▶ [Instructions for the task]: In the data below, find the line that contains "ATOM 47 C CA" and the line that contains "ATOM 67 O O". Copy both, plus every line between them, exactly.

▶ [Listed entries]:
BEGIN

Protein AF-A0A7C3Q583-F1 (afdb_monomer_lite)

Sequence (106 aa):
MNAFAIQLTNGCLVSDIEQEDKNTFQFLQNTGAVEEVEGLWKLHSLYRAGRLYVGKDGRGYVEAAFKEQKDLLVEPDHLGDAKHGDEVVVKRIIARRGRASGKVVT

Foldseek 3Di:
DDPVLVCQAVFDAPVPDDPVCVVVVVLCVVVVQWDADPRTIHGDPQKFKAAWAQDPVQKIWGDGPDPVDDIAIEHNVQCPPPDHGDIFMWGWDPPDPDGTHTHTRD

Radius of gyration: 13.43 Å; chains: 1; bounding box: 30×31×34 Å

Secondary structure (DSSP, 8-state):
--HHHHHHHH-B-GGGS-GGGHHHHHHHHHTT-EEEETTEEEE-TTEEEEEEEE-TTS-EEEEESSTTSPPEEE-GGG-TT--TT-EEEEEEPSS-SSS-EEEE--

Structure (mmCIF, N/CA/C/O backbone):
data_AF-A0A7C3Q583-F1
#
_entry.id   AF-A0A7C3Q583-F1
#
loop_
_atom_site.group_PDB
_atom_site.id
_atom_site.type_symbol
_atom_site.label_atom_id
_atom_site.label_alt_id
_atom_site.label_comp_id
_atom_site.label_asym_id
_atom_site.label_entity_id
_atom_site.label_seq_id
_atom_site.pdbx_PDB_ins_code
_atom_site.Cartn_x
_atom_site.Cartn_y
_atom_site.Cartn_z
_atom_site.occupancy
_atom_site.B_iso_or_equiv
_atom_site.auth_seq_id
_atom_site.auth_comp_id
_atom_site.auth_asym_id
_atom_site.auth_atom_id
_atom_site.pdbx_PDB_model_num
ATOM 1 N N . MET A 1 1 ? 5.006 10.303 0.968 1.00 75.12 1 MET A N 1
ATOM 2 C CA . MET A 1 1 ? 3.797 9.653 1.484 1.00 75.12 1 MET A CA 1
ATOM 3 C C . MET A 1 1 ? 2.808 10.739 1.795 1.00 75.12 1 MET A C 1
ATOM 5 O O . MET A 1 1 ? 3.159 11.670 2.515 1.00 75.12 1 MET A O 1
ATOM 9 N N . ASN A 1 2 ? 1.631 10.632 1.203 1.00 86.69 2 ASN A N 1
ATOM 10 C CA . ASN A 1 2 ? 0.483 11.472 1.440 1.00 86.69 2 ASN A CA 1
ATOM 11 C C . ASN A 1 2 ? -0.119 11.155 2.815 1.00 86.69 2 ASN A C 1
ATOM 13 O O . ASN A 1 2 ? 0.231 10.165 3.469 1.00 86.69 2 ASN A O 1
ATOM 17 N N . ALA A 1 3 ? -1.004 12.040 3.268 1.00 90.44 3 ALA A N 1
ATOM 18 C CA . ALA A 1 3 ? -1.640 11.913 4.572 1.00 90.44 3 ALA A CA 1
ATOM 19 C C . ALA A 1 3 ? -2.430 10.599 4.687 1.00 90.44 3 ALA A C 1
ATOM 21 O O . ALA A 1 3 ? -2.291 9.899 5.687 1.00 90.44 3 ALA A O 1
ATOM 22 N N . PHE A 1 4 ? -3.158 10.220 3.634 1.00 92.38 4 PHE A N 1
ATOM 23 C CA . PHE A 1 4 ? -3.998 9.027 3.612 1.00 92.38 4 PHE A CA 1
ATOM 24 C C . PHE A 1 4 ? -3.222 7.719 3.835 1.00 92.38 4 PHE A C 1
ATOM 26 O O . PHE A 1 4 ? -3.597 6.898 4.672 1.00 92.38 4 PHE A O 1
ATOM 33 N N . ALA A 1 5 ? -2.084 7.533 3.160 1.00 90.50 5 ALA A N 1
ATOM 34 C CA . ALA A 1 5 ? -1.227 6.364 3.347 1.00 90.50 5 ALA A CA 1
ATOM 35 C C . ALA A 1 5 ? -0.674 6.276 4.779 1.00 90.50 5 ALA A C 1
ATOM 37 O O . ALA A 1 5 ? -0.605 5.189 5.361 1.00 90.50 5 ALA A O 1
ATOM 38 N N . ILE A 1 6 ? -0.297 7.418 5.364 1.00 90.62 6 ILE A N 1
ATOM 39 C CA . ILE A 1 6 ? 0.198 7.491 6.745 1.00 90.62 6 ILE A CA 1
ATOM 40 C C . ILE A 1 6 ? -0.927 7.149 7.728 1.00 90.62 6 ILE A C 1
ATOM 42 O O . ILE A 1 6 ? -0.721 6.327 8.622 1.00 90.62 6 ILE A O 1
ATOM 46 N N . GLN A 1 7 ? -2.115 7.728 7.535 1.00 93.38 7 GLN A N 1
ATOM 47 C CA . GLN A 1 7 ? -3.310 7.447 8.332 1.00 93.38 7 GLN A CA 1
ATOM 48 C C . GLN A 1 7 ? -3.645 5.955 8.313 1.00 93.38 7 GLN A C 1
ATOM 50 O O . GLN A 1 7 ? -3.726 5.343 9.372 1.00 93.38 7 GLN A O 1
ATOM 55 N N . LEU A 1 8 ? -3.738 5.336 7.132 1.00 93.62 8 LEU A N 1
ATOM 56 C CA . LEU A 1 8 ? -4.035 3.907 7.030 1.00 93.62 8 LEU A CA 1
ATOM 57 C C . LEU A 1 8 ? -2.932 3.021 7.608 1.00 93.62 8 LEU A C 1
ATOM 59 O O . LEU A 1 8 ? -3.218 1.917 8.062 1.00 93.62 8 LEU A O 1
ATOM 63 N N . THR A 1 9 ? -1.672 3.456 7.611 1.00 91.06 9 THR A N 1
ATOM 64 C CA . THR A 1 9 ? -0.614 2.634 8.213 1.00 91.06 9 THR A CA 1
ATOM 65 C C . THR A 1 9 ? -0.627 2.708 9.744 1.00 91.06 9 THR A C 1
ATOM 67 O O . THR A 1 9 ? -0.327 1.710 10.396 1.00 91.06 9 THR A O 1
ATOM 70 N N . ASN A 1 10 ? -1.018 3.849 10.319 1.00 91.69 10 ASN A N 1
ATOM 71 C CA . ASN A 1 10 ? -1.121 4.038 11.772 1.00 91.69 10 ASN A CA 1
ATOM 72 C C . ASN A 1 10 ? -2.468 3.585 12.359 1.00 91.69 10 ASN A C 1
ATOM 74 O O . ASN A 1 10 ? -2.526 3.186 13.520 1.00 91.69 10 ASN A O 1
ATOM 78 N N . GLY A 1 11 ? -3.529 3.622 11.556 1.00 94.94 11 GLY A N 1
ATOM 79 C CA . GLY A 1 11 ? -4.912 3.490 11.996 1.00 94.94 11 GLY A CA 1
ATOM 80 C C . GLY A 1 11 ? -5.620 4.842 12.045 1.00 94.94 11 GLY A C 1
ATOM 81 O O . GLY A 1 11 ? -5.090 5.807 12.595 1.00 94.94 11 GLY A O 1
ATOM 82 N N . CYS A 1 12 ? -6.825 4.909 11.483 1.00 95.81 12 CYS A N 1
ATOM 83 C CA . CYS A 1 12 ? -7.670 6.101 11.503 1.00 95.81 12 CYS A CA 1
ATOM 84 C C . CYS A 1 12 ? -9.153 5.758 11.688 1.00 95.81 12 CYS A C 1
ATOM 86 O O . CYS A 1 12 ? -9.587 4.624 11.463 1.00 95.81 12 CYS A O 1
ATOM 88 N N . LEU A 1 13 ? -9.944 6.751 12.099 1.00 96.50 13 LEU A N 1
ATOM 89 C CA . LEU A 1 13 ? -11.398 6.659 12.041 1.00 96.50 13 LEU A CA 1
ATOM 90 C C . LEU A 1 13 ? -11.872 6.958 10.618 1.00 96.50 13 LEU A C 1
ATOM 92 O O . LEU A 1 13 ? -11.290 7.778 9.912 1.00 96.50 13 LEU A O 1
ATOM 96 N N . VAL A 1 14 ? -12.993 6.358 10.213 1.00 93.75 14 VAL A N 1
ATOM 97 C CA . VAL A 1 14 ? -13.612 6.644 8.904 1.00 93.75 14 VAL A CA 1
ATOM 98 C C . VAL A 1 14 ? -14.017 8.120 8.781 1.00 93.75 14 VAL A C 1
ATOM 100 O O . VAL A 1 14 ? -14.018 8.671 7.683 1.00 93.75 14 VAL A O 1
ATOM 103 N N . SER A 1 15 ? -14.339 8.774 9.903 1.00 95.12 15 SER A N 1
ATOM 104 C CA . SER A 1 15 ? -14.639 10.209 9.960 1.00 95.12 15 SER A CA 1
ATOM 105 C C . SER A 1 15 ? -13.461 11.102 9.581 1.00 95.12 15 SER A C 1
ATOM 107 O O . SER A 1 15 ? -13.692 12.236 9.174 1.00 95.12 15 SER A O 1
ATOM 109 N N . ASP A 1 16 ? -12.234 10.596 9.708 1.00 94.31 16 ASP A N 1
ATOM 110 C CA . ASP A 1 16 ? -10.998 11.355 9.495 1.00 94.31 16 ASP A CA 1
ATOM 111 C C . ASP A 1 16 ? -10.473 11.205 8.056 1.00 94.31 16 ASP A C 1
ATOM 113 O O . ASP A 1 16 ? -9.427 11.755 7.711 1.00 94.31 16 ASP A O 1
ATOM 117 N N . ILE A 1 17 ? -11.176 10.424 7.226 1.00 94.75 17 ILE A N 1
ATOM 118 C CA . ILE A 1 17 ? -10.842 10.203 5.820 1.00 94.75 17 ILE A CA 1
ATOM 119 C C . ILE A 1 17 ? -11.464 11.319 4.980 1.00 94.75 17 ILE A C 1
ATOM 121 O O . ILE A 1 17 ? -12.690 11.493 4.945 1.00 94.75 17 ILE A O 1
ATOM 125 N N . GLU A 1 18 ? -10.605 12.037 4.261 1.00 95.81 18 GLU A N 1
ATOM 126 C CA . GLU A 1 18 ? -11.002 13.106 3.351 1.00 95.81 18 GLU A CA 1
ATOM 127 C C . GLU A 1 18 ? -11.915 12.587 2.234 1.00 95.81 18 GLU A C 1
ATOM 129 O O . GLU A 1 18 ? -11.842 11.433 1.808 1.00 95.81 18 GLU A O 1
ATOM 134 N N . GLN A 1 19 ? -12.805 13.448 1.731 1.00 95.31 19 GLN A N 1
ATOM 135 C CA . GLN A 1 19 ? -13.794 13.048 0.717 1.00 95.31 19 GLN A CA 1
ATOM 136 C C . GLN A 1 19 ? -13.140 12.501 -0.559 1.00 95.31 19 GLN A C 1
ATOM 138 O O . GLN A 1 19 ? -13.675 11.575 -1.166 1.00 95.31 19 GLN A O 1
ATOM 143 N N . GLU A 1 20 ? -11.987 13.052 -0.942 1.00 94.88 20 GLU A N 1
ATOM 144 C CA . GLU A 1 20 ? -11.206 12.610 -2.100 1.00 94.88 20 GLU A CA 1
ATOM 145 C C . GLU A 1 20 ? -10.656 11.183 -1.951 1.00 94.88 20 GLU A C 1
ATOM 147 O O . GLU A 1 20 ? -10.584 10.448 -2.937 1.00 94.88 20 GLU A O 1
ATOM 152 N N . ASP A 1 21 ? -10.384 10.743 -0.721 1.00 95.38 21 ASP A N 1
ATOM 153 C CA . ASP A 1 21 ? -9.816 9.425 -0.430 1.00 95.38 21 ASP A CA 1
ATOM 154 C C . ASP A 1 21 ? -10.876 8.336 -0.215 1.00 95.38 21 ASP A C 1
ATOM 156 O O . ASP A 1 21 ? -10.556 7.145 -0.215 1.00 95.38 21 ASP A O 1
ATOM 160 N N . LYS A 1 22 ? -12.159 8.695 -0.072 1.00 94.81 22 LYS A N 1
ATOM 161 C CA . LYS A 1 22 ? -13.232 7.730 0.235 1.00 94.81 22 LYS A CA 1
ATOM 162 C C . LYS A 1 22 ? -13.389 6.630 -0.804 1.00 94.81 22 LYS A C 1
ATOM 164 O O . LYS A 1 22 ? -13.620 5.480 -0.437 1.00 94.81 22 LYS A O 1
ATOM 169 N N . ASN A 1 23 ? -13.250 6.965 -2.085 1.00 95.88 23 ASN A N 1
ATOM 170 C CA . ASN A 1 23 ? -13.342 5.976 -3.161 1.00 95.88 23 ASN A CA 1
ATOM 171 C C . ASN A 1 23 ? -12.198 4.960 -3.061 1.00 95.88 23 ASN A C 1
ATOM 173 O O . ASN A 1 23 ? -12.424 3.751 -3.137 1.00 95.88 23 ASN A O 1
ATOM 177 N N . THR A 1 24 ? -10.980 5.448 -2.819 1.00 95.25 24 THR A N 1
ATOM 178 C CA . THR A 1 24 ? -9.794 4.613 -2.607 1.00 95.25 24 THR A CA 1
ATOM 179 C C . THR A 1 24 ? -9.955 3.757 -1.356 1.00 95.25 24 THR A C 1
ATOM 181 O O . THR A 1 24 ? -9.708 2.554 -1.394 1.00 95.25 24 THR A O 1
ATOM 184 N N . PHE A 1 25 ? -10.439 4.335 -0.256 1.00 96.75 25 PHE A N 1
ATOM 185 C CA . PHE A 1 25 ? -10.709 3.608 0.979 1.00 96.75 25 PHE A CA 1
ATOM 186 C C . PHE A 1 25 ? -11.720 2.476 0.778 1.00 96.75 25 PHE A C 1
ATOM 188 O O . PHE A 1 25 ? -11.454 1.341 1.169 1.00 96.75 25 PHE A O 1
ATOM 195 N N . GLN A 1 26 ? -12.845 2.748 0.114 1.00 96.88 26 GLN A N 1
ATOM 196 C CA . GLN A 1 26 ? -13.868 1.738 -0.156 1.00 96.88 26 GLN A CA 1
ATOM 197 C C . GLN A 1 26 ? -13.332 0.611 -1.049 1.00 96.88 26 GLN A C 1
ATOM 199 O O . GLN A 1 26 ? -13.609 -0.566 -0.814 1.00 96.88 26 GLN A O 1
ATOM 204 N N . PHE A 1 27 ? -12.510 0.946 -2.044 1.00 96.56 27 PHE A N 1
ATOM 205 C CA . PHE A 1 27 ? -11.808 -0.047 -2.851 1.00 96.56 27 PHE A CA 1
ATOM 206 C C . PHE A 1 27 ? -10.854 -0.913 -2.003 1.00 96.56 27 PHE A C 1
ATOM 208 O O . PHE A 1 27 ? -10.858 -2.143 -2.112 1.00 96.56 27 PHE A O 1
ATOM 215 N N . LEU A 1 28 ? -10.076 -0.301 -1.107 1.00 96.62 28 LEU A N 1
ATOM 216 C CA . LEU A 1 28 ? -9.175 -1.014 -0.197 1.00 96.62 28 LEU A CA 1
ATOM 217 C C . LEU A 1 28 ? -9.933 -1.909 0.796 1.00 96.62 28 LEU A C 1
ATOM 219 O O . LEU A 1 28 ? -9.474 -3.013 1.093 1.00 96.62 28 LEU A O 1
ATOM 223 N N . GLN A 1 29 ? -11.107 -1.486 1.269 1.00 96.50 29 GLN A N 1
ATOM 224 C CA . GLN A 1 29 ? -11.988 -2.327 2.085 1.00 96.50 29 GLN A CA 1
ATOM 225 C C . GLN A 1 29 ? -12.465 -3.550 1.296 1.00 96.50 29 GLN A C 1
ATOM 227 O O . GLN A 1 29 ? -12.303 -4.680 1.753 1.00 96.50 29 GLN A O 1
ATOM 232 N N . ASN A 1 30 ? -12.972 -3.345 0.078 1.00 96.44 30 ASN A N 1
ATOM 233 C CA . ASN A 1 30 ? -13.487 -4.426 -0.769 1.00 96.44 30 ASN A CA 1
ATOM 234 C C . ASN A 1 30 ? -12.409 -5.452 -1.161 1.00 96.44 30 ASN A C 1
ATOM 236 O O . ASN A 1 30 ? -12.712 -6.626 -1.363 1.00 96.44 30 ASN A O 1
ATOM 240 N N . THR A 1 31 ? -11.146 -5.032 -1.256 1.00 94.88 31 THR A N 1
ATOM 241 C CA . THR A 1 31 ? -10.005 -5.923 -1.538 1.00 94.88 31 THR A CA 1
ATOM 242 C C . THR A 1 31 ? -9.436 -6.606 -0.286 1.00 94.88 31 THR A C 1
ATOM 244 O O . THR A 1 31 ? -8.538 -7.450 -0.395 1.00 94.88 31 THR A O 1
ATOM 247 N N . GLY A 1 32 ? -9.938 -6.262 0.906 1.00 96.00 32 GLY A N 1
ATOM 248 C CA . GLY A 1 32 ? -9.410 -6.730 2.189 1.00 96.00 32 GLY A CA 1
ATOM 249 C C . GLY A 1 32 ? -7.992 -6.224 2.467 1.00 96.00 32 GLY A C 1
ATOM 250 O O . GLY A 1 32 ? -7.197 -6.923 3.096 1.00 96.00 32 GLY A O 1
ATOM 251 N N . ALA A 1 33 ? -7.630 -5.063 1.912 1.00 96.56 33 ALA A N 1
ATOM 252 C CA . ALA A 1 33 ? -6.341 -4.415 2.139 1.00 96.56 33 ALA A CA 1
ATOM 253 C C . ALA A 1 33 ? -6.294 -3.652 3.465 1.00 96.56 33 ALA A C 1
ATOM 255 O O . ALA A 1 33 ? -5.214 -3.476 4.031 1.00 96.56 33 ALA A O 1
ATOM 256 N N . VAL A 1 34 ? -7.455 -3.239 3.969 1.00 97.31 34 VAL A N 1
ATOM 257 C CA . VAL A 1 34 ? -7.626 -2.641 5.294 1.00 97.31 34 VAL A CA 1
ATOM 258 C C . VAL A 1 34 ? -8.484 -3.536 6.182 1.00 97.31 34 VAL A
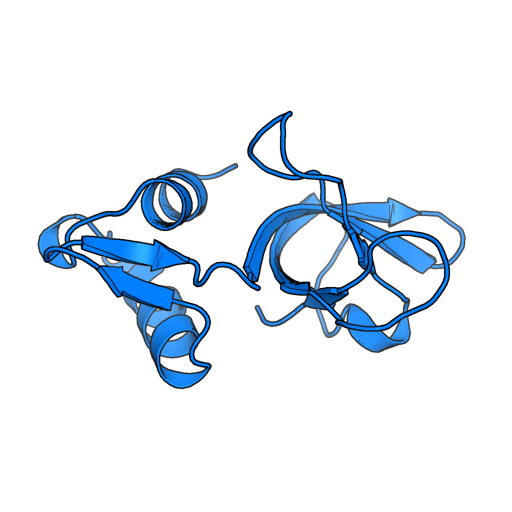 C 1
ATOM 260 O O . VAL A 1 34 ? -9.318 -4.301 5.699 1.00 97.31 34 VAL A O 1
ATOM 263 N N . GLU A 1 35 ? -8.269 -3.428 7.484 1.00 97.44 35 GLU A N 1
ATOM 264 C CA . GLU A 1 35 ? -9.001 -4.124 8.534 1.00 97.44 35 GLU A CA 1
ATOM 265 C C . GLU A 1 35 ? -9.322 -3.157 9.677 1.00 97.44 35 GLU A C 1
ATOM 267 O O . GLU A 1 35 ? -8.595 -2.187 9.909 1.00 97.44 35 GLU A O 1
ATOM 272 N N . GLU A 1 36 ? -10.409 -3.429 10.391 1.00 97.31 36 GLU A N 1
ATOM 273 C CA . GLU A 1 36 ? -10.754 -2.713 11.614 1.00 97.31 36 GLU A CA 1
ATOM 274 C C . GLU A 1 36 ? -10.140 -3.433 12.819 1.00 97.31 36 GLU A C 1
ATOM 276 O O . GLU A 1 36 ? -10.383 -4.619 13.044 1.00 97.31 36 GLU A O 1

END

▶ [Task result]:
ATOM 47 C CA . GLN A 1 7 ? -3.310 7.447 8.332 1.00 93.38 7 GLN A CA 1
ATOM 48 C C . GLN A 1 7 ? -3.645 5.955 8.313 1.00 93.38 7 GLN A C 1
ATOM 50 O O . GLN A 1 7 ? -3.726 5.343 9.372 1.00 93.38 7 GLN A O 1
ATOM 55 N N . LEU A 1 8 ? -3.738 5.336 7.132 1.00 93.62 8 LEU A N 1
ATOM 56 C CA . LEU A 1 8 ? -4.035 3.907 7.030 1.00 93.62 8 LEU A CA 1
ATOM 57 C C . LEU A 1 8 ? -2.932 3.021 7.608 1.00 93.62 8 LEU A C 1
ATOM 59 O O . LEU A 1 8 ? -3.218 1.917 8.062 1.00 93.62 8 LEU A O 1
ATOM 63 N N . THR A 1 9 ? -1.672 3.456 7.611 1.00 91.06 9 THR A N 1
ATOM 64 C CA . THR A 1 9 ? -0.614 2.634 8.213 1.00 91.06 9 THR A CA 1
ATOM 65 C C . THR A 1 9 ? -0.627 2.708 9.744 1.00 91.06 9 THR A C 1
ATOM 67 O O . THR A 1 9 ? -0.327 1.710 10.396 1.00 91.06 9 THR A O 1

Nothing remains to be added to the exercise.